Environmental Processes Analysis
- aguaclara.research.environmental_processes_analysis.invpH(pH)[source]
Calculate inverse pH, i.e. hydronium ion concentration, given pH.
- Parameters:
pH (float) – pH to be inverted
- Returns:
The inverse pH or hydronium ion concentration (in moles per liter)
- Return type:
- Examples:
>>> from aguaclara.research.environmental_processes_analysis import invpH >>> invpH(10) <Quantity(1e-10, 'mole / liter')>
- aguaclara.research.environmental_processes_analysis.alpha0_carbonate(pH)[source]
Calculate the fraction of total carbonates in carbonic acid form (H2CO3)
- Parameters:
pH (float) – pH of the system
- Returns:
Fraction of carbonates in carbonic acid form (H2CO3)
- Return type:
- Examples:
>>> from aguaclara.research.environmental_processes_analysis import alpha0_carbonate >>> round(alpha0_carbonate(10), 7) <Quantity(0.00015, 'dimensionless')>
- aguaclara.research.environmental_processes_analysis.alpha1_carbonate(pH)[source]

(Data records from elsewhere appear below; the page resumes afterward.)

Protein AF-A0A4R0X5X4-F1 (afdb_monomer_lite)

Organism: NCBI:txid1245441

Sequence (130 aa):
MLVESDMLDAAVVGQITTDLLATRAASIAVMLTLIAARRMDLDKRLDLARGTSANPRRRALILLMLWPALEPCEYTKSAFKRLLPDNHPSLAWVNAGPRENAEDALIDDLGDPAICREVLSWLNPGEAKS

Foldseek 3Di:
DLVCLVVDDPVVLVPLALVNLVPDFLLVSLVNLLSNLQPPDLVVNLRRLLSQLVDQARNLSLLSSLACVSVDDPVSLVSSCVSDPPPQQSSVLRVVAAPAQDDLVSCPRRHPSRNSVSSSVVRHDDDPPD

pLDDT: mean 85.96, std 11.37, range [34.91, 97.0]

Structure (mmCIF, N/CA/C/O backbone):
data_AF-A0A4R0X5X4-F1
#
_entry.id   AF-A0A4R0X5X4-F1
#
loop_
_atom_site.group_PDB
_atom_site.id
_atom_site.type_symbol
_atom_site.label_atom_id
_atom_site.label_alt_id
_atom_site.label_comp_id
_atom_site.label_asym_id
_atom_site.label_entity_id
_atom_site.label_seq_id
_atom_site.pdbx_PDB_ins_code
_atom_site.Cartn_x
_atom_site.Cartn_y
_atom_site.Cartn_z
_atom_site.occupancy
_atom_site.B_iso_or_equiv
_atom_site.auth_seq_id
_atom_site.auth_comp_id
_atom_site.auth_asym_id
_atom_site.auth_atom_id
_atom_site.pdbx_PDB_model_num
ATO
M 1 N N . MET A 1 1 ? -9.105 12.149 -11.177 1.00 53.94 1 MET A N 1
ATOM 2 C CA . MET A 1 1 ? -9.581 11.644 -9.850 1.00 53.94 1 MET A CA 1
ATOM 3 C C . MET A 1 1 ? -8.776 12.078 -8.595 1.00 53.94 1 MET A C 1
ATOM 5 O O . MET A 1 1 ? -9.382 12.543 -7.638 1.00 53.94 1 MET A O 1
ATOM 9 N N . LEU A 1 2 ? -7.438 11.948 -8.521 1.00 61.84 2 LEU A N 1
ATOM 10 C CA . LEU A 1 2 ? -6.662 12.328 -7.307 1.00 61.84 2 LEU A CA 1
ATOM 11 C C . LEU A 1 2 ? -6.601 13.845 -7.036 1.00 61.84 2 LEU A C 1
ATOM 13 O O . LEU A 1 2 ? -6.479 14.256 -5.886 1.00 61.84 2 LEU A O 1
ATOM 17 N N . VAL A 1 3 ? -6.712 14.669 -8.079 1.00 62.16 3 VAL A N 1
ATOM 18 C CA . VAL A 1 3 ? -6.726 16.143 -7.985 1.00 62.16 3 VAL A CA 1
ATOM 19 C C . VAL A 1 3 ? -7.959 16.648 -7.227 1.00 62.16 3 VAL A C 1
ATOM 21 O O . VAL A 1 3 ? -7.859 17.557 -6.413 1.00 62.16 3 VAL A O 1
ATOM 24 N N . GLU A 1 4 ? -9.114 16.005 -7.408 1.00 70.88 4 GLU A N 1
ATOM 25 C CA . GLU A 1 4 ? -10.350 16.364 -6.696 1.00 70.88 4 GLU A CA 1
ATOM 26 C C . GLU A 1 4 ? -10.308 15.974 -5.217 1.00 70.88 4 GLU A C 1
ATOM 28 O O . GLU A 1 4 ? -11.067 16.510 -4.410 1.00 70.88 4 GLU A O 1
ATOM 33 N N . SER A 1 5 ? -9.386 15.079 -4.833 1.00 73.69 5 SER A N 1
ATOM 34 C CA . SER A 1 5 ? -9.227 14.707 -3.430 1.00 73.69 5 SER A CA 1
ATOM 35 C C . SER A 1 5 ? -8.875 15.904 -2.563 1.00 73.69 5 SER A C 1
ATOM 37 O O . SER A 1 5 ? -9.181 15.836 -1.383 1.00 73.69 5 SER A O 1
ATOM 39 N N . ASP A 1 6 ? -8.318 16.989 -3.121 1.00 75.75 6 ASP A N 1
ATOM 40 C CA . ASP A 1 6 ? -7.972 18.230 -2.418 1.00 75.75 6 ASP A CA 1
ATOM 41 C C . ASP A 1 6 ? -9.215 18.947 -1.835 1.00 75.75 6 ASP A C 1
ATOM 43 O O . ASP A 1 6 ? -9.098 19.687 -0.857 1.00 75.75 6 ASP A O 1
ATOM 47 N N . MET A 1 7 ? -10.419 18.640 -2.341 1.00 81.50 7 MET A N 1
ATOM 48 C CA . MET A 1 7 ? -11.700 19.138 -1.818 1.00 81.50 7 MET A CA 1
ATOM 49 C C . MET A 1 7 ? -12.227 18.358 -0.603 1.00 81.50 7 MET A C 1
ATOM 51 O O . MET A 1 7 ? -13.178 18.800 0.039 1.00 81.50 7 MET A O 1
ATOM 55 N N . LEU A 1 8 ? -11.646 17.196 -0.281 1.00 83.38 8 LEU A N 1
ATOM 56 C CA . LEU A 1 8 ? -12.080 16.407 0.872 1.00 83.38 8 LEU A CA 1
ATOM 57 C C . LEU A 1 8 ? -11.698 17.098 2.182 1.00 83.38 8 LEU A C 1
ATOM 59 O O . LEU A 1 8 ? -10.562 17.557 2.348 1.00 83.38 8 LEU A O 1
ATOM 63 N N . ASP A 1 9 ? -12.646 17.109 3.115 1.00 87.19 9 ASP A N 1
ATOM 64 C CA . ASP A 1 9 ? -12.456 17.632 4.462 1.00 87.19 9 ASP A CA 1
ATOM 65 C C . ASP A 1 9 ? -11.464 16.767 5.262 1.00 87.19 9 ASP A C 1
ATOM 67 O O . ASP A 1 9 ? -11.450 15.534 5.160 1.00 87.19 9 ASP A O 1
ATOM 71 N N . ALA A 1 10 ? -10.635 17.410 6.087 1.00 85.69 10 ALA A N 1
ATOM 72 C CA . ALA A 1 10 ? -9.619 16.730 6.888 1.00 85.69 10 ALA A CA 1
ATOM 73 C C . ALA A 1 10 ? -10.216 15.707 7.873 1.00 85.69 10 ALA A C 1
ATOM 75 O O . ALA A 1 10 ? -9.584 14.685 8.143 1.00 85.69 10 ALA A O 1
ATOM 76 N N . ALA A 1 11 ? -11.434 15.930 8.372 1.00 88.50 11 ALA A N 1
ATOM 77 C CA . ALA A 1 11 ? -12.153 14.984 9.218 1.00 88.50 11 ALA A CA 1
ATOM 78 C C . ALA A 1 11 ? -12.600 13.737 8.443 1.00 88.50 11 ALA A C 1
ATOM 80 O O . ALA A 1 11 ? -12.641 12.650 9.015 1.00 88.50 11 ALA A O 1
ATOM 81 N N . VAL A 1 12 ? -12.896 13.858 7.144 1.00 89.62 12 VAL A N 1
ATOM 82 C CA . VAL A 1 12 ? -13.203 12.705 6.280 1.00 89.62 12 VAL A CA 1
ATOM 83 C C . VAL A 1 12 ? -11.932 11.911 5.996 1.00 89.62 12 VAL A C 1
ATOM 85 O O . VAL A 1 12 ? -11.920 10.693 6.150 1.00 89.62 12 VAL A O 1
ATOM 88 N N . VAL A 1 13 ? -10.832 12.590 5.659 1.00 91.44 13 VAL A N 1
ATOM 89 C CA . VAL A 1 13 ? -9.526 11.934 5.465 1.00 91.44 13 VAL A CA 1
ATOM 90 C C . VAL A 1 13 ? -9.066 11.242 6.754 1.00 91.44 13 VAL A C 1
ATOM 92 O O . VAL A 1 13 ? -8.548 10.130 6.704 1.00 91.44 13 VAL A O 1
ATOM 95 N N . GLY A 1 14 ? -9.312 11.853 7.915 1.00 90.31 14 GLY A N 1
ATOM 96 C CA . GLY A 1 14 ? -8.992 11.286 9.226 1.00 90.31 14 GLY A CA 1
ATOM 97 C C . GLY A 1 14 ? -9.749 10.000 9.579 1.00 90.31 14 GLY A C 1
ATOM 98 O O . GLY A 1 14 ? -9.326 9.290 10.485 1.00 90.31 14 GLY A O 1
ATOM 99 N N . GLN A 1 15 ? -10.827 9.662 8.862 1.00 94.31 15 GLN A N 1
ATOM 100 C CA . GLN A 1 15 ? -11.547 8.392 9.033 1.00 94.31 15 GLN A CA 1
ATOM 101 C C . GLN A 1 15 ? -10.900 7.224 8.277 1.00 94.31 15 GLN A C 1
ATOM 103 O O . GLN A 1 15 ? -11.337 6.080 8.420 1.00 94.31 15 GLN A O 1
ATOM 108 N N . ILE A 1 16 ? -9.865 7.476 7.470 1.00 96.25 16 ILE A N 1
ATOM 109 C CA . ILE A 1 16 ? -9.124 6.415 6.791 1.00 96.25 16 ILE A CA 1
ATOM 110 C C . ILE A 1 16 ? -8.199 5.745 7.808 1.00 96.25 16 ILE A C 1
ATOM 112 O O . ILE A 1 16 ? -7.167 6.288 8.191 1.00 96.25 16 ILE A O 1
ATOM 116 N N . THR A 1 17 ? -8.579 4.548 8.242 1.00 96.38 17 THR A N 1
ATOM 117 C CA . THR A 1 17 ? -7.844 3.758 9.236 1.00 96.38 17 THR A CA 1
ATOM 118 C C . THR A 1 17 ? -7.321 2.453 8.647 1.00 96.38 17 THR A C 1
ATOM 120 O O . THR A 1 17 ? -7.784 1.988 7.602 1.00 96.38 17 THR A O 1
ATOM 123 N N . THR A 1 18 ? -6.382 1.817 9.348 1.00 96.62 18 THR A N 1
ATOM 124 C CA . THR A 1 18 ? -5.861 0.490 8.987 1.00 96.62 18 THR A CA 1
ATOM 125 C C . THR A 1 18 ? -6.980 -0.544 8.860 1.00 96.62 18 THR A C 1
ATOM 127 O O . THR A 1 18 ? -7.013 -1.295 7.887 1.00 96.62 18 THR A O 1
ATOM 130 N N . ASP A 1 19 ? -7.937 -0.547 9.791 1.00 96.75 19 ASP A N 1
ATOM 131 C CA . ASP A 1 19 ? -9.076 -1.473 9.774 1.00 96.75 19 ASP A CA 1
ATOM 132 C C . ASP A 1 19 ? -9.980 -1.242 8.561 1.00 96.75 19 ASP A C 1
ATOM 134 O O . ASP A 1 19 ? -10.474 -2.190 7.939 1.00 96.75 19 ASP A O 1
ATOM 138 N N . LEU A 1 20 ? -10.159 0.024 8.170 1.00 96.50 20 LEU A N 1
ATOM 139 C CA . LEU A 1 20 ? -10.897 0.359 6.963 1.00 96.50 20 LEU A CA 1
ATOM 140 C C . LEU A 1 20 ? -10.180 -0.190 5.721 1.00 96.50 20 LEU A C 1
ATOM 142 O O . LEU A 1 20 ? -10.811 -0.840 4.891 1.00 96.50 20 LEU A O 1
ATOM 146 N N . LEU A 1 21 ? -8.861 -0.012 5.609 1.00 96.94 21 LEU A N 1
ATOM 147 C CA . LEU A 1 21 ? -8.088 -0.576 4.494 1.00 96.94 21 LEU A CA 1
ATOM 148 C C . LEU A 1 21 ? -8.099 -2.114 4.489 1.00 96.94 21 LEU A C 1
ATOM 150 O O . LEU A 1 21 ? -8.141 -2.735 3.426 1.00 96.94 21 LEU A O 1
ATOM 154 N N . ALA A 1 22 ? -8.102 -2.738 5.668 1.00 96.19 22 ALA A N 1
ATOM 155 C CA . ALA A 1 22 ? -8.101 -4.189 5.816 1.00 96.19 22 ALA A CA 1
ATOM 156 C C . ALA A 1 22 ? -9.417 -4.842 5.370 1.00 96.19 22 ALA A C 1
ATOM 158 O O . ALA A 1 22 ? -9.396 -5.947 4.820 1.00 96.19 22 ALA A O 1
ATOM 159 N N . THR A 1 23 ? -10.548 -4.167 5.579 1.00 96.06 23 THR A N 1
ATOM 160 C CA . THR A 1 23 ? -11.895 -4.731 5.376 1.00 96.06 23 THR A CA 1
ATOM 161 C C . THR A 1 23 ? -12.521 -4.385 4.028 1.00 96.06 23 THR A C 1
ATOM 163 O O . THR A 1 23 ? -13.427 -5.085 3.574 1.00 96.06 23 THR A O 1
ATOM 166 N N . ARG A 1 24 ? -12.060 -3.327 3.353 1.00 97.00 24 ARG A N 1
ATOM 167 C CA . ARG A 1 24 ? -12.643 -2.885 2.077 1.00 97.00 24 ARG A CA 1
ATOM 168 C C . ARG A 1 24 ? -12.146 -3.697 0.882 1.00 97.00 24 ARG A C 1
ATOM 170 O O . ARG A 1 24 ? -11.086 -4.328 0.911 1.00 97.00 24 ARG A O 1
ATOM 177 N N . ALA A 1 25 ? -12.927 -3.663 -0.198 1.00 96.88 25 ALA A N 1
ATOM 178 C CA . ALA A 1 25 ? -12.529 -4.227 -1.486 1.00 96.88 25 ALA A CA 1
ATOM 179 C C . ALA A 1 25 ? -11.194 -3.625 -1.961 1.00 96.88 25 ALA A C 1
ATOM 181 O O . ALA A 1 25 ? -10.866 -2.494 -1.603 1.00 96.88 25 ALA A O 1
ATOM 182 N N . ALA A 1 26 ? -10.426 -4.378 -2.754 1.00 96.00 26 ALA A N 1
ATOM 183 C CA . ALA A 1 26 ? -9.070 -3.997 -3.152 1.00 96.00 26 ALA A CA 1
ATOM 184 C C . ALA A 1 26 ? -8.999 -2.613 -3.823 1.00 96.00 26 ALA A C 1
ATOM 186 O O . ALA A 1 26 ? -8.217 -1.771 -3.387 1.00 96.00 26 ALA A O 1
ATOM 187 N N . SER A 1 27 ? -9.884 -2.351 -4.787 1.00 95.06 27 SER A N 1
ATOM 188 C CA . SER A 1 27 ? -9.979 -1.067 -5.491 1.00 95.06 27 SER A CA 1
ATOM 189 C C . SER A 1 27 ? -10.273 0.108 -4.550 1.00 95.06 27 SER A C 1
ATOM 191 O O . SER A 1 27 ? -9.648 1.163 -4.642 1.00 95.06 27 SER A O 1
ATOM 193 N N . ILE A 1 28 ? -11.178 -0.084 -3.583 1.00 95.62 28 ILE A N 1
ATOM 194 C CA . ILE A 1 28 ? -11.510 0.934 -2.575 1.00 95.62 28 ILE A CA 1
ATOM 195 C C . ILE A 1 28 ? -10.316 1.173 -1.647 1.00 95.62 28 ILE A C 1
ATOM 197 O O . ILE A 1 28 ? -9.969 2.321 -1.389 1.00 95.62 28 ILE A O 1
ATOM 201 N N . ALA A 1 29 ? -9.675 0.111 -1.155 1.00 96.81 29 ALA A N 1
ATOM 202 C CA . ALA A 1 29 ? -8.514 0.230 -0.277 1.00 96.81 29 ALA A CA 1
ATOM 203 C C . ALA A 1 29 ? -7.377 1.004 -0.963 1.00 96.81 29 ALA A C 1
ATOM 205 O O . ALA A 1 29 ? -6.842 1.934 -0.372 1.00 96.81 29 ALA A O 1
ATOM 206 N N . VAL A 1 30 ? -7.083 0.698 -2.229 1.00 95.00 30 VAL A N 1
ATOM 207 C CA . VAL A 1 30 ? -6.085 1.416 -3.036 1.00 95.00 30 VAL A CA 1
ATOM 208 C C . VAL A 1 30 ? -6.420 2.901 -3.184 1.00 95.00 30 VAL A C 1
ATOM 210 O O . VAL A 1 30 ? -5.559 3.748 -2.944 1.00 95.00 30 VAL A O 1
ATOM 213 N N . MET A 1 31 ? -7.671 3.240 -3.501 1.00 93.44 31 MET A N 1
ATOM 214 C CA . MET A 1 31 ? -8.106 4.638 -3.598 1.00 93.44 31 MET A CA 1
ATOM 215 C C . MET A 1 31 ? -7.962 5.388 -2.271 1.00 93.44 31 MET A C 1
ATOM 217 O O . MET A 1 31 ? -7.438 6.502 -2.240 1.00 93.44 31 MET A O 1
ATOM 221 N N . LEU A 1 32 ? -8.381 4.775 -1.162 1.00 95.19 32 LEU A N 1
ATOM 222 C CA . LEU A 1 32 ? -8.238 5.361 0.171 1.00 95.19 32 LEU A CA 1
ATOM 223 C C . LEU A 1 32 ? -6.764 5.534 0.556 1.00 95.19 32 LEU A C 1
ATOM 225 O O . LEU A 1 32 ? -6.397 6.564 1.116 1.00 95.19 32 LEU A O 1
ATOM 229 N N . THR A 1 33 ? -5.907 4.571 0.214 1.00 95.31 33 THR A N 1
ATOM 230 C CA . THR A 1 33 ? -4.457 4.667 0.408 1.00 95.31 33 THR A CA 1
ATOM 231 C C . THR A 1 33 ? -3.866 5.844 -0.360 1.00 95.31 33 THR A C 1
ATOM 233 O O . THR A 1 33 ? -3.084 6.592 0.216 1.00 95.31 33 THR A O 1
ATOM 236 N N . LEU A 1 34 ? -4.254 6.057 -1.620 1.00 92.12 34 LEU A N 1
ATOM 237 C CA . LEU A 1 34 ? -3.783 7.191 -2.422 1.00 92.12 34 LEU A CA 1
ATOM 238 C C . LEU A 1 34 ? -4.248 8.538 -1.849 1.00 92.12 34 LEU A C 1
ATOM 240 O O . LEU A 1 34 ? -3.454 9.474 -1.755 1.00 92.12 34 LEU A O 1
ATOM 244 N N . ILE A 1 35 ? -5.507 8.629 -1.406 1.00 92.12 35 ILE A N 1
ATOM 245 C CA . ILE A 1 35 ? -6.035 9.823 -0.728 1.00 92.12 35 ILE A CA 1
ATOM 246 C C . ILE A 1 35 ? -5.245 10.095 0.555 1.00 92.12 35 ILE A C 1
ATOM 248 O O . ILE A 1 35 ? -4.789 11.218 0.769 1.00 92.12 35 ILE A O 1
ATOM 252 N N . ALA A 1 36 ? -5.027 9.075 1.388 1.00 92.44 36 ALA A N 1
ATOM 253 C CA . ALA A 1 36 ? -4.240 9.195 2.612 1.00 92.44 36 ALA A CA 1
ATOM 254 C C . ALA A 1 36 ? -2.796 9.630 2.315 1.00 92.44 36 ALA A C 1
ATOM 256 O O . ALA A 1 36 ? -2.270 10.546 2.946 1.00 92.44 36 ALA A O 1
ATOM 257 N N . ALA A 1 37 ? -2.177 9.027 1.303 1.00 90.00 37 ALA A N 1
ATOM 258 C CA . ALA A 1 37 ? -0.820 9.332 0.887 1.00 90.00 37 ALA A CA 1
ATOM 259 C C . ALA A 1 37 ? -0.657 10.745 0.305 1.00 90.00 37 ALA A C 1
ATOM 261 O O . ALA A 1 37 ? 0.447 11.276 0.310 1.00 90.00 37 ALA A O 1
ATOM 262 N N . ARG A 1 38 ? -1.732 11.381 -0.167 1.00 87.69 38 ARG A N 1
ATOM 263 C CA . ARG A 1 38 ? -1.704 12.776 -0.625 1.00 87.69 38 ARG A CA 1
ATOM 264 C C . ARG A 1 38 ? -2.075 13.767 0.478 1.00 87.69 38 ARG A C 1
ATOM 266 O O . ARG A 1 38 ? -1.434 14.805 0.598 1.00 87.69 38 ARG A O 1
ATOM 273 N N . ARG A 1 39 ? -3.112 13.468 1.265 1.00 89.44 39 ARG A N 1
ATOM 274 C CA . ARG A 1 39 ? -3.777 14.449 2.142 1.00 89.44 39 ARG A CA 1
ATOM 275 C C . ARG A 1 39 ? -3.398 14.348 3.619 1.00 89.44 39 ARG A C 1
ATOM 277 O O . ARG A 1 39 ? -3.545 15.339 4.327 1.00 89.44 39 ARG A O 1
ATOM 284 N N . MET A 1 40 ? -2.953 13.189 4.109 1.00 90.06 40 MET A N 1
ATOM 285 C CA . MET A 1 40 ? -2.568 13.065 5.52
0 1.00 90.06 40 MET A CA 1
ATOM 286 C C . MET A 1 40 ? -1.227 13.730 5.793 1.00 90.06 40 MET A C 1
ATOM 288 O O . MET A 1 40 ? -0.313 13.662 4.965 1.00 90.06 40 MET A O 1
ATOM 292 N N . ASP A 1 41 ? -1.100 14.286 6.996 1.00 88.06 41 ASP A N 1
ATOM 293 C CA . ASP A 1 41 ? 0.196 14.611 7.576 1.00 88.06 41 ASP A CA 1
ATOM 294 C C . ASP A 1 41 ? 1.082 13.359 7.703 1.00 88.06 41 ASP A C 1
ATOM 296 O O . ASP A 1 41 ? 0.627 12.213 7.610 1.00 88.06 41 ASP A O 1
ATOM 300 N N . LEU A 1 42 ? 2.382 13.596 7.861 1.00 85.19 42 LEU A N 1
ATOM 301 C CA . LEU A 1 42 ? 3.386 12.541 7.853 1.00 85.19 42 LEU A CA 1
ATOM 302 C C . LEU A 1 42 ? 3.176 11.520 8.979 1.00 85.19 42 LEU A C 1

Calculate the fraction of total carbonates in bicarbonate form (HCO3-)
- Parameters:
pH (float) – pH of the system
- Returns:
Fraction of carbonates in bicarbonate form (HCO3-)
- Return type:
- Examples:
>>> from aguaclara.research.environmental_processes_analysis import alpha1_carbonate >>> round(alpha1_carbonate(10), 7) <Quantity(0.639969, 'dimensionless')>
- aguaclara.research.environmental_processes_analysis.alpha2_carbonate(pH)[source]
Calculate the fraction of total carbonates in carbonate form (CO3-2)
- Parameters:
pH (float) – pH of the system
- Returns:
Fraction of carbonates in carbonate form (CO3-2)
- Return type:
- Examples:
>>> from aguaclara.research.environmental_processes_analysis import alpha2_carbonate >>> round(alpha2_carbonate(10), 7) <Quantity(0.359881, 'dimensionless')>
- aguaclara.research.environmental_processes_analysis.ANC_closed(pH, total_carbonates)[source]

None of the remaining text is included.